Coding experts in established medical coding companies are well-versed in the use of various modifiers to comply with industry guidelines. Simple two-character designators that indicate how the code for the procedure or service should be applied for the claim, modifiers add accuracy and precision for recording the patient encounter. Some modifiers increase or decrease reimbursement while others are only informational. If used incorrectly, they can lead to denials, payer scrutiny and audits, refunds, and penalties. It is found that physicians are confused about certain modifiers, especially those that involve reimbursement. One example is modifier 57.
Modifier 57 describes the Decision for Surgery: indicates that an Evaluation and Management (E/M) service resulted in the initial decision to perform surgery either the day before a major surgery (90 day global) or the day of a major surgery.
This has led to the belief that this is just a modifier that signals a decision for surgery. A recent AAPC report focused on clearing the confusion and clarifies that modifier 57 should be used when the physician determines the need for any major procedure, regardless of whether it surgical or non-surgical.
Private payers go by the guidelines of the Centers for Medicare & Medicaid Services (CMS) with regard to the definition of minor and major procedures. A major procedure is defined as a procedure with 90 global days. Medicare contractors are required to pay for an evaluation and management (E/M) service on the day of or on the day before a procedure with a 90-day global surgical period if CPT modifier 57 is used to indicate that the service resulted in the decision to perform the procedure.
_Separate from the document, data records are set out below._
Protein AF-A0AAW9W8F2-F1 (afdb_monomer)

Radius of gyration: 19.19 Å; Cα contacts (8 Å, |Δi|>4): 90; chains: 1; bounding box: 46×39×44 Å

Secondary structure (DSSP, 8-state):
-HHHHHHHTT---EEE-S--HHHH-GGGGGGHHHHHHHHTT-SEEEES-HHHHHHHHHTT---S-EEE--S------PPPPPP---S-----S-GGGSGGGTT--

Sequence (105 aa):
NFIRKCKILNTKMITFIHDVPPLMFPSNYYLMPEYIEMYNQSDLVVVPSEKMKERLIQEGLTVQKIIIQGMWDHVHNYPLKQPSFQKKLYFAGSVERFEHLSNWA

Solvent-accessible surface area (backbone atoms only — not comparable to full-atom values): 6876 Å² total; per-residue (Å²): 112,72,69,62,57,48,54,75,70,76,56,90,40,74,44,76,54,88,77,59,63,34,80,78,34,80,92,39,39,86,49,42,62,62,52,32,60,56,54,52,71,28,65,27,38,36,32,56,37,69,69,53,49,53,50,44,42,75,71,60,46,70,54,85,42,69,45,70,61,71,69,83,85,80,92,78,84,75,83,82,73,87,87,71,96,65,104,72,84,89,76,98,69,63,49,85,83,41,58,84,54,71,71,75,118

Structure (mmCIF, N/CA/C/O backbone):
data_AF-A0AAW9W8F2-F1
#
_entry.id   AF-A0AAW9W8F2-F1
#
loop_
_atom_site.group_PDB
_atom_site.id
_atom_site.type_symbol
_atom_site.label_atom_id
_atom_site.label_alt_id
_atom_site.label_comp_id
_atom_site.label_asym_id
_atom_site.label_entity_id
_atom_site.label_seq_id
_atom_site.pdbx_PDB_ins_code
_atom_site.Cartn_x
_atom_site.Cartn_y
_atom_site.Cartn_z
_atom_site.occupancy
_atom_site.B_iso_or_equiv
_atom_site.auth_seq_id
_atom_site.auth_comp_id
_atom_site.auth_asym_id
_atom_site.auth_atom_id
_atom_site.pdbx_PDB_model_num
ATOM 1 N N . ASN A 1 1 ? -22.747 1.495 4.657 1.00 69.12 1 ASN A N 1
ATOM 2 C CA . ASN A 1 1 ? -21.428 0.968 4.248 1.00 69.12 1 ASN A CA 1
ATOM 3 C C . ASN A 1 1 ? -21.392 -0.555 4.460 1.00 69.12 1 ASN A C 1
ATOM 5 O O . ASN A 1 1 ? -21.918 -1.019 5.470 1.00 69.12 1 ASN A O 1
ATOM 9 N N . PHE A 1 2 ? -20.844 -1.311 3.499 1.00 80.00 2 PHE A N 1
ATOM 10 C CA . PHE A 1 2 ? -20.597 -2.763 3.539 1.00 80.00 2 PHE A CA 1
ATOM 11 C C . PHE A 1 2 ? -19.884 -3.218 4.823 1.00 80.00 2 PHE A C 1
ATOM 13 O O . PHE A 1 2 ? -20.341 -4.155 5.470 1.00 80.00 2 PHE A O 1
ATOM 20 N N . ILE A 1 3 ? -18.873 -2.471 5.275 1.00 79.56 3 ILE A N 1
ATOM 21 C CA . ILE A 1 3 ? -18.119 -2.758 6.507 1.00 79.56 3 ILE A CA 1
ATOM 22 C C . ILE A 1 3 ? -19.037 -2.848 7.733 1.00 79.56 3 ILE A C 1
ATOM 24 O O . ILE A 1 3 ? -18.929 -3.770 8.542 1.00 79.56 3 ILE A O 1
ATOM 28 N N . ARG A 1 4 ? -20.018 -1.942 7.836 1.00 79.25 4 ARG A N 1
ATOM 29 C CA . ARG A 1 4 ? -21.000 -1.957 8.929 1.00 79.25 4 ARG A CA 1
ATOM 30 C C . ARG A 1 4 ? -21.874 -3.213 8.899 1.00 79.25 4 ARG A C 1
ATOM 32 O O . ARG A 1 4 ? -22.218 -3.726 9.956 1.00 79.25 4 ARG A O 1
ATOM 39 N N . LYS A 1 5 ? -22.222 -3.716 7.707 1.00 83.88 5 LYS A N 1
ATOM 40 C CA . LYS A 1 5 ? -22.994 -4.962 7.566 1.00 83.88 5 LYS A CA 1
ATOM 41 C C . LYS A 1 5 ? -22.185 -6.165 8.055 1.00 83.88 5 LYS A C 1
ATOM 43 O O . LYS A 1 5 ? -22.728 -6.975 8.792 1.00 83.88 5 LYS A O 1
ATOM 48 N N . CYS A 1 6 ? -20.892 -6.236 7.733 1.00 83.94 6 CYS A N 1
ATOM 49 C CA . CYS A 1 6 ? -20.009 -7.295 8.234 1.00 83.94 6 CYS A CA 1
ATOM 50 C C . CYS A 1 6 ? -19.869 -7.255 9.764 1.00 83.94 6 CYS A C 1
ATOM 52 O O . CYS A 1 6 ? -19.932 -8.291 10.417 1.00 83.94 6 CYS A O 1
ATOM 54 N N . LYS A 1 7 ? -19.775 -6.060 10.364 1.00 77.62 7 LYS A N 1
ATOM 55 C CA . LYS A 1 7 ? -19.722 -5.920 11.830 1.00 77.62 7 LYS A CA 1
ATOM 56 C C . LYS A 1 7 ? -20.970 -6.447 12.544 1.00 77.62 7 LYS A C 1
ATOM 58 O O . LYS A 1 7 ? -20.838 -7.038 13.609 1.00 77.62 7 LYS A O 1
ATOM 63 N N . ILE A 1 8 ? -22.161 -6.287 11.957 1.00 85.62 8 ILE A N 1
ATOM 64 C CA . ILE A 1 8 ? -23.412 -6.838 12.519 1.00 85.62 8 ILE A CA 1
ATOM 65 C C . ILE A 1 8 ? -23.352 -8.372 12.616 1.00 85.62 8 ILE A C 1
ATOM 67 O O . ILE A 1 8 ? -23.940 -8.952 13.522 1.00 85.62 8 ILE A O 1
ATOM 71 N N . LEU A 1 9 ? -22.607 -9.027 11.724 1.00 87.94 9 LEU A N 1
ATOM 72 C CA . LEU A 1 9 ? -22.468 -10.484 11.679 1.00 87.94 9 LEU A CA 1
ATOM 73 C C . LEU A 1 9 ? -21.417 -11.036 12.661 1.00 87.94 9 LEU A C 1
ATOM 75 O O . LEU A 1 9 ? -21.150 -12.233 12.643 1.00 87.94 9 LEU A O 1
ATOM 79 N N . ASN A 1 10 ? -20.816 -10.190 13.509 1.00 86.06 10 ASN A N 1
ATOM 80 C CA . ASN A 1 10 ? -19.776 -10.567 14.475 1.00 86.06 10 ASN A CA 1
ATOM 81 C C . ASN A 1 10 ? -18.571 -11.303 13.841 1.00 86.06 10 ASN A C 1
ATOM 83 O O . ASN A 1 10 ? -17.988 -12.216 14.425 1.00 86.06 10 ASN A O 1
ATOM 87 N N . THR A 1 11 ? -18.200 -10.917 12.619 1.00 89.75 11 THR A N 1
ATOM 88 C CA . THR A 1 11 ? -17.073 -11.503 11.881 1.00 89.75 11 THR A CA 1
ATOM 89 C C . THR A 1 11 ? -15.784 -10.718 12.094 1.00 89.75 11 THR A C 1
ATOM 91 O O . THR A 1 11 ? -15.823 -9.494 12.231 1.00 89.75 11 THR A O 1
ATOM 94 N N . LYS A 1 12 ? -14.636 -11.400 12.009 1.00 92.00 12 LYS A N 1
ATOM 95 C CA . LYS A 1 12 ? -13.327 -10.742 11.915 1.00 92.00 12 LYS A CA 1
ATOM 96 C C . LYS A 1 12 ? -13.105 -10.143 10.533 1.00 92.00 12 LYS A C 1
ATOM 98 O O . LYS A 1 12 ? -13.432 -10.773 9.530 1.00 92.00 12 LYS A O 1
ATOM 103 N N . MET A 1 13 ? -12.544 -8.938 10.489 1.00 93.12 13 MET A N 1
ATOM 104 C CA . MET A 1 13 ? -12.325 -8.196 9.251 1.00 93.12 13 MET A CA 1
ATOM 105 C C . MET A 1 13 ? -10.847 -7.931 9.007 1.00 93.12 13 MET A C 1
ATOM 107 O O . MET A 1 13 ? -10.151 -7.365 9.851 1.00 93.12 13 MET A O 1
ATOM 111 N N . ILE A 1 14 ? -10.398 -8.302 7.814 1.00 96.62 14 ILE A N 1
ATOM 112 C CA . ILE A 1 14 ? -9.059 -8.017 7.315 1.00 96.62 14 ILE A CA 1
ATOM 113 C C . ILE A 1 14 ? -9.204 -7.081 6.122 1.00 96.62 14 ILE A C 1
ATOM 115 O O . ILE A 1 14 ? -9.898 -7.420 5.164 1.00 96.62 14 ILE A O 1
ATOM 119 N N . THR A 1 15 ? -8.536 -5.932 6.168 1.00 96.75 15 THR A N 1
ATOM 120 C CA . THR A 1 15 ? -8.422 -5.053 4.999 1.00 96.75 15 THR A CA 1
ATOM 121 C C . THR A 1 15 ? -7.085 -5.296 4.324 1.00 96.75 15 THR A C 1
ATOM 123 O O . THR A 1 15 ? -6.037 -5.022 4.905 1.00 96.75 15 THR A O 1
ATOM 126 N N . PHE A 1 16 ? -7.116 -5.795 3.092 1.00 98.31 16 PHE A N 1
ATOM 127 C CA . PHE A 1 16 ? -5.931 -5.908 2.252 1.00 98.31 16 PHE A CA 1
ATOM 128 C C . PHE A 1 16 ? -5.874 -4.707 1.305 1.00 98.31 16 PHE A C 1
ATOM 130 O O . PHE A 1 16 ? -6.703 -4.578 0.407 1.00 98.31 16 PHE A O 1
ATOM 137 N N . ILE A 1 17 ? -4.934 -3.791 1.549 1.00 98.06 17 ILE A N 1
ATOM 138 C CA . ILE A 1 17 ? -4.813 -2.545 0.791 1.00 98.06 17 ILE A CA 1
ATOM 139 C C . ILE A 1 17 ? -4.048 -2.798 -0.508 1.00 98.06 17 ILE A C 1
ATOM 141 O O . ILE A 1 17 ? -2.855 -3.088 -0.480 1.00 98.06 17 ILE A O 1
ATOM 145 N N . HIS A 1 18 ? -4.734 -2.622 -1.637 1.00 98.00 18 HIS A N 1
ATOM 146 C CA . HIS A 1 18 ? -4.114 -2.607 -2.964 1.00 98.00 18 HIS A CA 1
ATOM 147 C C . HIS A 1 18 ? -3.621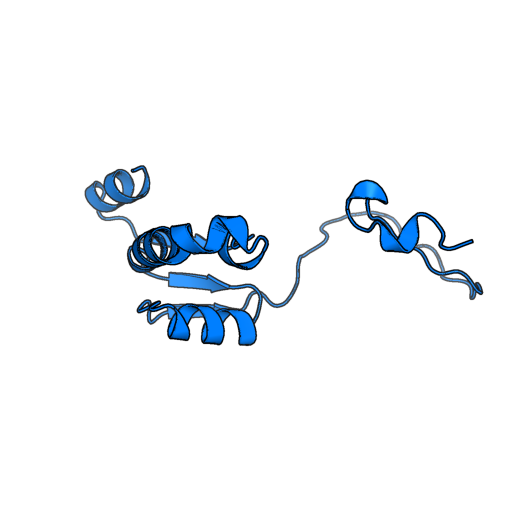 -1.204 -3.336 1.00 98.00 18 HIS A C 1
ATOM 149 O O . HIS A 1 18 ? -2.490 -1.045 -3.780 1.00 98.00 18 HIS A O 1
ATOM 155 N N . ASP A 1 19 ? -4.453 -0.189 -3.092 1.00 97.44 19 ASP A N 1
ATOM 156 C CA . ASP A 1 19 ? -4.198 1.200 -3.462 1.00 97.44 19 ASP A CA 1
ATOM 157 C C . ASP A 1 19 ? -4.732 2.158 -2.390 1.00 97.44 19 ASP A C 1
ATOM 159 O O . ASP A 1 19 ? -5.669 1.842 -1.652 1.00 97.44 19 ASP A O 1
ATOM 163 N N . VAL A 1 20 ? -4.156 3.361 -2.331 1.00 97.81 20 VAL A N 1
ATOM 164 C CA . VAL A 1 20 ? -4.617 4.453 -1.460 1.00 97.81 20 VAL A CA 1
ATOM 165 C C . VAL A 1 20 ? -4.807 5.708 -2.319 1.00 97.81 20 VAL A C 1
ATOM 167 O O . VAL A 1 20 ? -3.904 6.545 -2.385 1.00 97.81 20 VAL A O 1
ATOM 170 N N . PRO A 1 21 ? -5.960 5.866 -3.000 1.00 97.06 21 PRO A N 1
ATOM 171 C CA . PRO A 1 21 ? -6.205 6.983 -3.913 1.00 97.06 21 PRO A CA 1
ATOM 172 C C . PRO A 1 21 ? -5.917 8.385 -3.343 1.00 97.06 21 PRO A C 1
ATOM 174 O O . PRO A 1 21 ? -5.351 9.188 -4.089 1.00 97.06 21 PRO A O 1
ATOM 177 N N . PRO A 1 22 ? -6.199 8.690 -2.056 1.00 98.00 22 PRO A N 1
ATOM 178 C CA . PRO A 1 22 ? -5.832 9.980 -1.457 1.00 98.00 22 PRO A CA 1
ATOM 179 C C . PRO A 1 22 ? -4.324 10.282 -1.466 1.00 98.00 22 PRO A C 1
ATOM 181 O O . PRO A 1 22 ? -3.932 11.444 -1.462 1.00 98.00 22 PRO A O 1
ATOM 184 N N . LEU A 1 23 ? -3.470 9.252 -1.485 1.00 97.69 23 LEU A N 1
ATOM 185 C CA . LEU A 1 23 ? -2.011 9.390 -1.562 1.00 97.69 23 LEU A CA 1
ATOM 186 C C . LEU A 1 23 ? -1.480 9.342 -2.998 1.00 97.69 23 LEU A C 1
ATOM 188 O O . LEU A 1 23 ? -0.381 9.824 -3.258 1.00 97.69 23 LEU A O 1
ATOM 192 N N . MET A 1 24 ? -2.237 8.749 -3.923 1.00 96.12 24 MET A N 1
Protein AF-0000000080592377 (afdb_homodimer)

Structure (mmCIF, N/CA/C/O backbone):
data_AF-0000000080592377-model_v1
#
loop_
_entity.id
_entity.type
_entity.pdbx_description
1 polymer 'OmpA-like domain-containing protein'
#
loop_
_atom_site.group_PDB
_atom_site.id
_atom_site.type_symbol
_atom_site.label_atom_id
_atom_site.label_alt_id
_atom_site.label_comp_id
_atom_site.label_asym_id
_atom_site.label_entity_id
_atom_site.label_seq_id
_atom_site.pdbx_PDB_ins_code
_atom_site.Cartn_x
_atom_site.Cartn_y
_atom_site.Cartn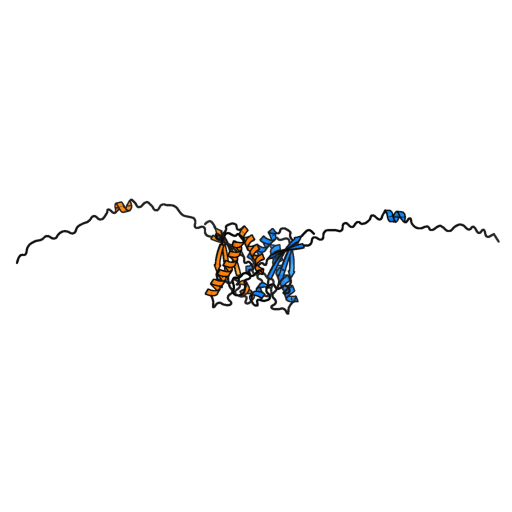_z
_atom_site.occupancy
_atom_site.B_iso_or_equiv
_atom_site.auth_seq_id
_atom_site.auth_comp_id
_atom_site.auth_asym_id
_atom_site.auth_atom_id
_atom_site.pdbx_PDB_model_num
ATOM 1 N N . MET A 1 1 ? 10.539 111.375 40.406 1 32.41 1 MET A N 1
ATOM 2 C CA . MET A 1 1 ? 9.906 110.375 39.594 1 32.41 1 MET A CA 1
ATOM 3 C C . MET A 1 1 ? 10.82 109.938 38.438 1 32.41 1 MET A C 1
ATOM 5 O O . MET A 1 1 ? 11.062 110.688 37.5 1 32.41 1 MET A O 1
ATOM 9 N N . ASP A 1 2 ? 11.875 109.188 38.75 1 34.28 2 ASP A N 1
ATOM 10 C CA . ASP A 1 2 ? 12.984 108.688 37.938 1 34.28 2 ASP A CA 1
ATOM 11 C C . ASP A 1 2 ? 12.484 108 36.656 1 34.28 2 ASP A C 1
ATOM 13 O O . ASP A 1 2 ? 11.539 107.188 36.688 1 34.28 2 ASP A O 1
ATOM 17 N N . ARG A 1 3 ? 12.977 108.5 35.469 1 33.47 3 ARG A N 1
ATOM 18 C CA . ARG A 1 3 ? 12.828 108.312 34.031 1 33.47 3 ARG A CA 1
ATOM 19 C C . ARG A 1 3 ? 12.992 106.875 33.656 1 33.47 3 ARG A C 1
ATOM 21 O O . ARG A 1 3 ? 13.617 106.062 34.375 1 33.47 3 ARG A O 1
ATOM 28 N N . GLU A 1 4 ? 12.422 106.438 32.5 1 34.53 4 GLU A N 1
ATOM 29 C CA . GLU A 1 4 ? 11.766 105.5 31.578 1 34.53 4 GLU A CA 1
ATOM 30 C C . GLU A 1 4 ? 12.789 104.812 30.719 1 34.53 4 GLU A C 1
ATOM 32 O O . GLU A 1 4 ? 12.422 104.125 29.766 1 34.53 4 GLU A O 1
ATOM 37 N N . ASN A 1 5 ? 14.141 104.75 31.031 1 34.03 5 ASN A N 1
ATOM 38 C CA . ASN A 1 5 ? 14.812 104.375 29.797 1 34.03 5 ASN A CA 1
ATOM 39 C C . ASN A 1 5 ? 14.297 103.062 29.25 1 34.03 5 ASN A C 1
ATOM 41 O O . ASN A 1 5 ? 14.242 102.062 29.969 1 34.03 5 ASN A O 1
ATOM 45 N N . VAL A 1 6 ? 13.773 102.938 27.984 1 38.56 6 VAL A N 1
ATOM 46 C CA . VAL A 1 6 ? 13.055 102.188 26.984 1 38.56 6 VAL A CA 1
ATOM 47 C C . VAL A 1 6 ? 13.961 101.125 26.406 1 38.56 6 VAL A C 1
ATOM 49 O O . VAL A 1 6 ? 13.688 100.562 25.344 1 38.56 6 VAL A O 1
ATOM 52 N N . CYS A 1 7 ? 15.195 100.812 26.969 1 38.12 7 CYS A N 1
ATOM 53 C CA . CYS A 1 7 ? 15.945 100.062 25.922 1 38.12 7 CYS A CA 1
ATOM 54 C C . CYS A 1 7 ? 15.141 98.938 25.344 1 38.12 7 CYS A C 1
ATOM 56 O O . CYS A 1 7 ? 14.562 98.125 26.094 1 38.12 7 CYS A O 1
ATOM 58 N N . LYS A 1 8 ? 15.008 98.75 23.984 1 33.66 8 LYS A N 1
ATOM 59 C CA . LYS A 1 8 ? 14.414 98 22.859 1 33.66 8 LYS A CA 1
ATOM 60 C C . LYS A 1 8 ? 14.805 96.562 22.906 1 33.66 8 LYS A C 1
ATOM 62 O O . LYS A 1 8 ? 14.078 95.688 22.391 1 33.66 8 LYS A O 1
ATOM 67 N N . ALA A 1 9 ? 16.031 96.062 23.219 1 35.62 9 ALA A N 1
ATOM 68 C CA . ALA A 1 9 ? 16.625 95.188 22.203 1 35.62 9 ALA A CA 1
ATOM 69 C C . ALA A 1 9 ? 15.719 94 21.906 1 35.62 9 ALA A C 1
ATOM 71 O O . ALA A 1 9 ? 14.898 93.625 22.734 1 35.62 9 ALA A O 1
ATOM 72 N N . VAL A 1 10 ? 16.109 93.062 20.734 1 36.84 10 VAL A N 1
ATOM 73 C CA . VAL A 1 10 ? 15.867 92.312 19.516 1 36.84 10 VAL A CA 1
ATOM 74 C C . VAL A 1 10 ? 15.469 90.875 19.891 1 36.84 10 VAL A C 1
ATOM 76 O O . VAL A 1 10 ? 15.898 90.375 20.906 1 36.84 10 VAL A O 1
ATOM 79 N N . ALA A 1 11 ? 14.414 90.438 19.25 1 39.69 11 ALA A N 1
ATOM 80 C CA . ALA A 1 11 ? 13.727 89.188 19.359 1 39.69 11 ALA A CA 1
ATOM 81 C C . ALA A 1 11 ? 14.703 88 19.188 1 39.69 11 ALA A C 1
ATOM 83 O O . ALA A 1 11 ? 15.578 88.062 18.312 1 39.69 11 ALA A O 1
ATOM 84 N N . PRO A 1 12 ? 15.062 87.188 20.25 1 40.38 12 PRO A N 1
ATOM 85 C CA . PRO A 1 12 ? 15.922 86.062 20.016 1 40.38 12 PRO A CA 1
ATOM 86 C C . PRO A 1 12 ? 15.555 85.25 18.766 1 40.38 12 PRO A C 1
ATOM 88 O O . PRO A 1 12 ? 14.391 84.875 18.578 1 40.38 12 PRO A O 1
ATOM 91 N N . THR A 1 13 ? 16.203 85.438 17.562 1 39.06 13 THR A N 1
ATOM 92 C CA . THR A 1 13 ? 15.93 84.75 16.344 1 39.06 13 THR A CA 1
ATOM 93 C C . THR A 1 13 ? 15.875 83.25 16.609 1 39.06 13 THR A C 1
ATOM 95 O O . THR A 1 13 ? 16.828 82.625 17.141 1 39.06 13 THR A O 1
ATOM 98 N N . GLN A 1 14 ? 14.703 82.625 16.609 1 38.81 14 GLN A N 1
ATOM 99 C CA . GLN A 1 14 ? 14.344 81.25 16.797 1 38.81 14 GLN A CA 1
ATOM 100 C C . GLN A 1 14 ? 15.102 80.375 15.82 1 38.81 14 GLN A C 1
ATOM 102 O O . GLN A 1 14 ? 15.023 79.125 15.906 1 38.81 14 GLN A O 1
ATOM 107 N N . VAL A 1 15 ? 15.945 80.625 14.758 1 41.38 15 VAL A N 1
ATOM 108 C CA . VAL A 1 15 ? 15.648 79.812 13.586 1 41.38 15 VAL A CA 1
ATOM 109 C C . VAL A 1 15 ? 15.82 78.375 13.93 1 41.38 15 VAL A C 1
ATOM 111 O O . VAL A 1 15 ? 16.516 78 14.883 1 41.38 15 VAL A O 1
ATOM 114 N N . VAL A 1 16 ? 15.352 77.438 12.969 1 48.22 16 VAL A N 1
ATOM 115 C CA . VAL A 1 16 ? 14.852 76.188 12.391 1 48.22 16 VAL A CA 1
ATOM 116 C C . VAL A 1 16 ? 15.992 75.188 12.273 1 48.22 16 VAL A C 1
ATOM 118 O O . VAL A 1 16 ? 17.094 75.562 11.844 1 48.22 16 VAL A O 1
ATOM 121 N N . PRO A 1 17 ? 15.836 74.125 13 1 42.91 17 PRO A N 1
ATOM 122 C CA . PRO A 1 17 ? 16.828 73.062 13.047 1 42.91 17 PRO A CA 1
ATOM 123 C C . PRO A 1 17 ? 17.438 72.75 11.688 1 42.91 17 PRO A C 1
ATOM 125 O O . PRO A 1 17 ? 16.797 73 10.656 1 42.91 17 PRO A O 1
ATOM 128 N N . ASP A 1 18 ? 18.656 72.5 11.578 1 42.84 18 ASP A N 1
ATOM 129 C CA . ASP A 1 18 ? 19.609 72.188 10.539 1 42.84 18 ASP A CA 1
ATOM 130 C C . ASP A 1 18 ? 19.125 71 9.719 1 42.84 18 ASP A C 1
ATOM 132 O O . ASP A 1 18 ? 19.094 69.875 10.211 1 42.84 18 ASP A O 1
ATOM 136 N N . LYS A 1 19 ? 18.031 71.25 8.805 1 46.47 19 LYS A N 1
ATOM 137 C CA . LYS A 1 19 ? 17.438 70.25 7.926 1 46.47 19 LYS A CA 1
ATOM 138 C C . LYS A 1 19 ? 18.5 69.375 7.262 1 46.47 19 LYS A C 1
ATOM 140 O O . LYS A 1 19 ? 18.297 68.188 7.012 1 46.47 19 LYS A O 1
ATOM 145 N N . ALA A 1 20 ? 19.609 69.938 6.746 1 52.69 20 ALA A N 1
ATOM 146 C CA . ALA A 1 20 ? 20.578 69.25 5.926 1 52.69 20 ALA A CA 1
ATOM 147 C C . ALA A 1 20 ? 21.219 68.125 6.703 1 52.69 20 ALA A C 1
ATOM 149 O O . ALA A 1 20 ? 21.484 67 6.148 1 52.69 20 ALA A O 1
ATOM 150 N N . ALA A 1 21 ? 21.578 68.25 7.91 1 54.28 21 ALA A N 1
ATOM 151 C CA . ALA A 1 21 ? 22.266 67.188 8.656 1 54.28 21 ALA A CA 1
ATOM 152 C C . ALA A 1 21 ? 21.328 66 8.914 1 54.28 21 ALA A C 1
ATOM 154 O O . ALA A 1 21 ? 21.766 64.875 9.031 1 54.28 21 ALA A O 1
ATOM 155 N N . LEU A 1 22 ? 19.891 66.312 8.953 1 45.44 22 LEU A N 1
ATOM 156 C CA . LEU A 1 22 ? 18.969 65.188 9.078 1 45.44 22 LEU A CA 1
ATOM 157 C C . LEU A 1 22 ? 18.984 64.312 7.809 1 45.44 22 LEU A C 1
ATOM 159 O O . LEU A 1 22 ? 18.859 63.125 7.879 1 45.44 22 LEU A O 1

An E/M service that takes place prior to the decision for surgery or the E/M service at which the decision for surgery is made is not bundled to the surgery payment.
Points to note:
- An initial evaluation prior to a major surgical procedure is always payable.
- Modifier 57 should be appended to any E/M service on the day of or the day before a major surgical procedure when the E/M service results in the decision to perform surgery. This informs the payer that the physician determined the surgery was appropriate and medically necessary.
- Modifier 57 should be appended only to the E/M procedure code.
Modifier 57 can be appended to an initial hospital visit on the day of an emergency surgery. For instance, suppose a surgeon sees a patient, appropriately documents the encounter, and recommends a laparoscopic appendectomy (CPT 44970, 90-day global period) be performed later that day. In this case:
- The E/M visit resulted in the initial decision to have surgery and is therefore separately payable
- It is appropriate to use CPT modifier 57 in this case.
Another example is non-surgical fracture care which has a 90-day global period. Closed treatment of a clavicle fracture, (both CPT 23505-with manipulation, and CPT 23500-without manipulation), is not a “surgical” procedure, but is a major procedure that has a 90-day global period. In this case, when properly documented, separate payment of an E/M service with modifier 57 is appropriate.
Modifier 57 should not be:
- Appended to a surgical procedure code
- Appended to an E/M procedure code performed the same day as a minor surgery. If the decision to perform a minor procedure is made immediately before the service, it is regarded as a routine preoperative service and is not billable in addition to the procedure
- Reported on the day of surgery for a preplanned or prescheduled surgery
- Reported on the day of surgery if this procedure is one that will be performed in multiple sessions or stages
- Reported on the E/M for the decision for surgery if the surgery is scheduled later than the day after the E/M service
To avoid confusion related to code and modifier use, most physicians opt to rely on expert medical coding services. With CMS increasing scrutiny about modifier use, such support is crucial to help physicians avoid misunderstandings and file medical billing claims correctly.